Housing industry insiders are talking in California. “Leslie Appleton-Young is at a loss for words. The chief economist of the California Assn. of Realtors has stopped using the term ’soft landing’ to describe the state’s real estate market, saying she no longer feels comfortable with that mild label.”
“‘Maybe we need something new. That’s all I’m prepared to say,’ Appleton-Young said Thursday.”
“The Realtors association last month lowered its 2006 sales prediction. That was when Appleton-Young first told the San Diego Union-Tribune that she didn’t feel comfortable any longer using ’soft landing.’ ‘I’m sorry I ever made that comment,’ she said Thursday.”
“For real estate optimists, the phrase ’soft landing’ conveyed the soothing notion that the run-up in values over the last few years would be permanent.”
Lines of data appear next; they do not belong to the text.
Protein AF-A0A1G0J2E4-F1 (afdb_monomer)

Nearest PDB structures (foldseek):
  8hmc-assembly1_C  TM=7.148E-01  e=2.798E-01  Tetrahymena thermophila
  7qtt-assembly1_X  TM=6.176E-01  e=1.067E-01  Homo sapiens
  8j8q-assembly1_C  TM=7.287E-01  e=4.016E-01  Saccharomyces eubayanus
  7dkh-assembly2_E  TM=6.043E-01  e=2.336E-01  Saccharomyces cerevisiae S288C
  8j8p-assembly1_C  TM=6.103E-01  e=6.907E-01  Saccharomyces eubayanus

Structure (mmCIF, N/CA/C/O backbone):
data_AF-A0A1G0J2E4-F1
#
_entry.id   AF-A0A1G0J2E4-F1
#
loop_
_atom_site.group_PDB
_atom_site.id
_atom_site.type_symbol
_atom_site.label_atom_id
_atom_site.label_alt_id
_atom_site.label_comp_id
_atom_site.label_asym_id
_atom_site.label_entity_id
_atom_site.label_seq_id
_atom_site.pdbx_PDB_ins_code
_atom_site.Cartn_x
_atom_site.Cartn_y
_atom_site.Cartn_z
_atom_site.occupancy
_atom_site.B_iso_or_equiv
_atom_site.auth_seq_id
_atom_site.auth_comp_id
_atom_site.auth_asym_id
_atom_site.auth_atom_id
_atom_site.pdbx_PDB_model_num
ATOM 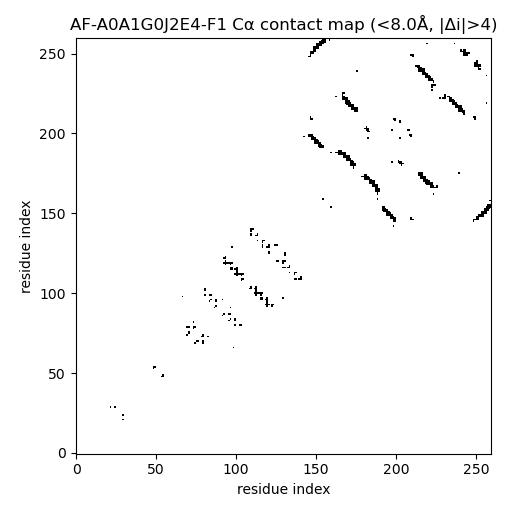1 N N . MET A 1 1 ? 17.991 -10.834 15.964 1.00 51.75 1 MET A N 1
ATOM 2 C CA . MET A 1 1 ? 19.386 -10.876 16.462 1.00 51.75 1 MET A CA 1
ATOM 3 C C . MET A 1 1 ? 19.795 -12.282 16.923 1.00 51.75 1 MET A C 1
ATOM 5 O O . MET A 1 1 ? 20.870 -12.722 16.559 1.00 51.75 1 MET A O 1
ATOM 9 N N . ILE A 1 2 ? 18.917 -13.034 17.602 1.00 51.22 2 ILE A N 1
ATOM 10 C CA . ILE A 1 2 ? 19.187 -14.397 18.121 1.00 51.22 2 ILE A CA 1
ATOM 11 C C . ILE A 1 2 ? 19.500 -15.457 17.041 1.00 51.22 2 ILE A C 1
ATOM 13 O O . ILE A 1 2 ? 20.346 -16.315 17.258 1.00 51.22 2 ILE A O 1
ATOM 17 N N . VAL A 1 3 ? 18.903 -15.365 15.846 1.00 49.97 3 VAL A N 1
ATOM 18 C CA . VAL A 1 3 ? 19.141 -16.332 14.746 1.00 49.97 3 VAL A CA 1
ATOM 19 C C . VAL A 1 3 ? 20.596 -16.314 14.248 1.00 49.97 3 VAL A C 1
ATOM 21 O O . VAL A 1 3 ? 21.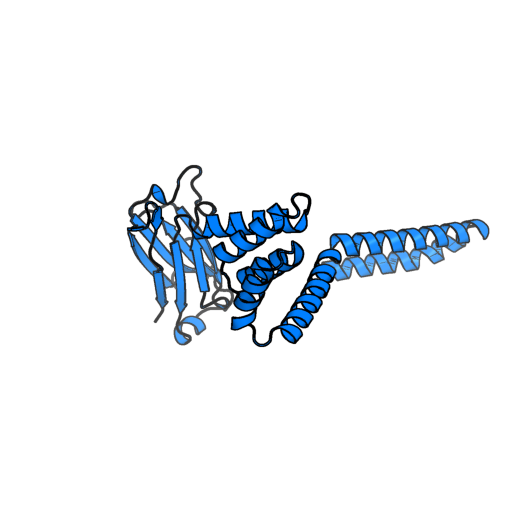151 -17.351 13.899 1.00 49.97 3 VAL A O 1
ATOM 24 N N . TRP A 1 4 ? 21.245 -15.148 14.285 1.00 52.94 4 TRP A N 1
ATOM 25 C CA . TRP A 1 4 ? 22.639 -14.991 13.858 1.00 52.94 4 TRP A CA 1
ATOM 26 C C . TRP A 1 4 ? 23.625 -15.625 14.844 1.00 52.94 4 TRP A C 1
ATOM 28 O O . TRP A 1 4 ? 24.675 -16.116 14.437 1.00 52.94 4 TRP A O 1
ATOM 38 N N . PHE A 1 5 ? 23.263 -15.669 16.128 1.00 67.31 5 PHE A N 1
ATOM 39 C CA . PHE A 1 5 ? 24.106 -16.225 17.181 1.00 67.31 5 PHE A CA 1
ATOM 40 C C . PHE A 1 5 ? 24.201 -17.754 17.083 1.00 67.31 5 PHE A C 1
ATOM 42 O O . PHE A 1 5 ? 25.294 -18.314 17.125 1.00 67.31 5 PHE A O 1
ATOM 49 N N . PHE A 1 6 ? 23.071 -18.432 16.849 1.00 61.62 6 PHE A N 1
ATOM 50 C CA . PHE A 1 6 ? 23.051 -19.888 16.666 1.00 61.62 6 PHE A CA 1
ATOM 51 C C . PHE A 1 6 ? 23.742 -20.334 15.371 1.00 61.62 6 PHE A C 1
ATOM 53 O O . PHE A 1 6 ? 24.428 -21.355 15.373 1.00 61.62 6 PHE A O 1
ATOM 60 N N . GLY A 1 7 ? 23.640 -19.545 14.294 1.00 70.94 7 GLY A N 1
ATOM 61 C CA . GLY A 1 7 ? 24.364 -19.812 13.046 1.00 70.94 7 GLY A CA 1
ATOM 62 C C . GLY A 1 7 ? 25.886 -19.789 13.226 1.00 70.94 7 GLY A C 1
ATOM 63 O O . GLY A 1 7 ? 26.574 -20.698 12.766 1.00 70.94 7 GLY A O 1
ATOM 64 N N . PHE A 1 8 ? 26.410 -18.804 13.963 1.00 74.94 8 PHE A N 1
ATOM 65 C CA . PHE A 1 8 ? 27.841 -18.718 14.277 1.00 74.94 8 PHE A CA 1
ATOM 66 C C . PHE A 1 8 ? 28.316 -19.825 15.229 1.00 74.94 8 PHE A C 1
ATOM 68 O O . PHE A 1 8 ? 29.415 -20.350 15.052 1.00 74.94 8 PHE A O 1
ATOM 75 N N . LEU A 1 9 ? 27.491 -20.215 16.205 1.00 71.06 9 LEU A N 1
ATOM 76 C CA . LEU A 1 9 ? 27.822 -21.277 17.160 1.00 71.06 9 LEU A CA 1
ATOM 77 C C . LEU A 1 9 ? 27.966 -22.643 16.467 1.00 71.06 9 LEU A C 1
ATOM 79 O O . LEU A 1 9 ? 28.937 -23.362 16.701 1.00 71.06 9 LEU A O 1
ATOM 83 N N . ILE A 1 10 ? 27.031 -22.975 15.571 1.00 72.62 10 ILE A N 1
ATOM 84 C CA . ILE A 1 10 ? 27.065 -24.220 14.789 1.00 72.62 10 ILE A CA 1
ATOM 85 C C . ILE A 1 10 ? 28.250 -24.205 13.816 1.00 72.62 10 ILE A C 1
ATOM 87 O O . ILE A 1 10 ? 28.955 -25.204 13.694 1.00 72.62 10 ILE A O 1
ATOM 91 N N . PHE A 1 11 ? 28.526 -23.067 13.174 1.00 75.06 11 PHE A N 1
ATOM 92 C CA . PHE A 1 11 ? 29.676 -22.920 12.279 1.00 75.06 11 PHE A CA 1
ATOM 93 C C . PHE A 1 11 ? 31.010 -23.119 13.019 1.00 75.06 11 PHE A C 1
ATOM 95 O O . PHE A 1 11 ? 31.873 -23.850 12.540 1.00 75.06 11 PHE A O 1
ATOM 102 N N . SER A 1 12 ? 31.150 -22.550 14.220 1.00 72.44 12 SER A N 1
ATOM 103 C CA . SER A 1 12 ? 32.334 -22.722 15.075 1.00 72.44 12 SER A CA 1
ATOM 104 C C . SER A 1 12 ? 32.546 -24.187 15.483 1.00 72.44 12 SER A C 1
ATOM 106 O O . SER A 1 12 ? 33.647 -24.720 15.343 1.00 72.44 12 SER A O 1
ATOM 108 N N . LEU A 1 13 ? 31.477 -24.883 15.889 1.00 74.56 13 LEU A N 1
ATOM 109 C CA . LEU A 1 13 ? 31.532 -26.307 16.240 1.00 74.56 13 LEU A CA 1
ATOM 110 C C . LEU A 1 13 ? 31.956 -27.190 15.059 1.00 74.56 13 LEU A C 1
ATOM 112 O O . LEU A 1 13 ? 32.762 -28.104 15.233 1.00 74.56 13 LEU A O 1
ATOM 116 N N . VAL A 1 14 ? 31.468 -26.897 13.851 1.00 72.62 14 VAL A N 1
ATOM 117 C CA . VAL A 1 14 ? 31.841 -27.635 12.633 1.00 72.62 14 VAL A CA 1
ATOM 118 C C . VAL A 1 14 ? 33.313 -27.398 12.276 1.00 72.62 14 VAL A C 1
ATOM 120 O O . VAL A 1 14 ? 34.027 -28.353 11.977 1.00 72.62 14 VAL A O 1
ATOM 123 N N . VAL A 1 15 ? 33.804 -26.160 12.381 1.00 73.25 15 VAL A N 1
ATOM 124 C CA . VAL A 1 15 ? 35.209 -25.810 12.095 1.00 73.25 15 VAL A CA 1
ATOM 125 C C . VAL A 1 15 ? 36.185 -26.492 13.064 1.00 73.25 15 VAL A C 1
ATOM 127 O O . VAL A 1 15 ? 37.287 -26.857 12.655 1.00 73.25 15 VAL A O 1
ATOM 130 N N . ILE A 1 16 ? 35.777 -26.737 14.314 1.00 73.56 16 ILE A N 1
ATOM 131 C CA . ILE A 1 16 ? 36.595 -27.420 15.333 1.00 73.56 16 ILE A CA 1
ATOM 132 C C . ILE A 1 16 ? 36.508 -28.955 15.215 1.00 73.56 16 ILE A C 1
ATOM 134 O O . ILE A 1 16 ? 37.504 -29.649 15.424 1.00 73.56 16 ILE A O 1
ATOM 138 N N . ALA A 1 17 ? 35.353 -29.511 14.837 1.00 69.50 17 ALA A N 1
ATOM 139 C CA . ALA A 1 17 ? 35.167 -30.961 14.713 1.00 69.50 17 ALA A CA 1
ATOM 140 C C . ALA A 1 17 ? 35.919 -31.575 13.513 1.00 69.50 17 ALA A C 1
ATOM 142 O O . ALA A 1 17 ? 36.373 -32.720 13.573 1.00 69.50 17 ALA A O 1
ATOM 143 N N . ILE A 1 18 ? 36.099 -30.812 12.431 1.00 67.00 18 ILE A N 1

“The state Department of Real Estate recently reported that (there is) one agent for every 55 adults in the state. Appleton-Young had no qualms about predicting a hard landing here: ‘We’re expecting a fairly significant shakeout.’”
“D.R. Horton CEO Donald Tomnitz was telling analysts that the home builder’s sales in June ‘absolutely fell off the Richter scale.’ Horton, the nation’s largest builder of residential housing, has numerous projects in California.”
The Union Tribune. “In the latest signs of a softening local housing market, Del Mar-based Brookfield Homes reported a steep drop in revenue from home building yesterday while the nation’s largest home builder said business in San Diego has been particularly weak.”
“Both Brookfield and Texas-based D.R. Horton said they are experiencing an increase in cancellations across the country – where buyers who have entered a contract to purchase a home decide to walk away.”
“‘I know every time we’ve gone into a downturn in the home building industry, they’ve always been longer and deeper than we’ve all imagined,’ D.R. Horton CEO Tomnitz said. ‘So we’re preparing for the worst, and we think this one will be longer and deeper than just the last six months.’”
“DR Horton said that in the past 60 days it had cut the number of lots it has under contract in San Diego County and elsewhere earmarked for future development. The company didn’t say exactly how much deposit money it lost in San Diego County. But companywide, the home builder wrote off $57.2 million in the quarter for deposits on land that it now isn’t going to buy.”
“‘San Diego is our weakest market in California,’ Tomnitz told analysts. ‘California continues to be a challenging market for us. There continues to be a small percentage of affordability out there.’”
“‘We are experiencing the impact of the long-anticipated slowdown in housing markets, particularly in the San Diego and Washington, D.C., areas,’ said Ian Cockwell, Brookfield’s CEO.”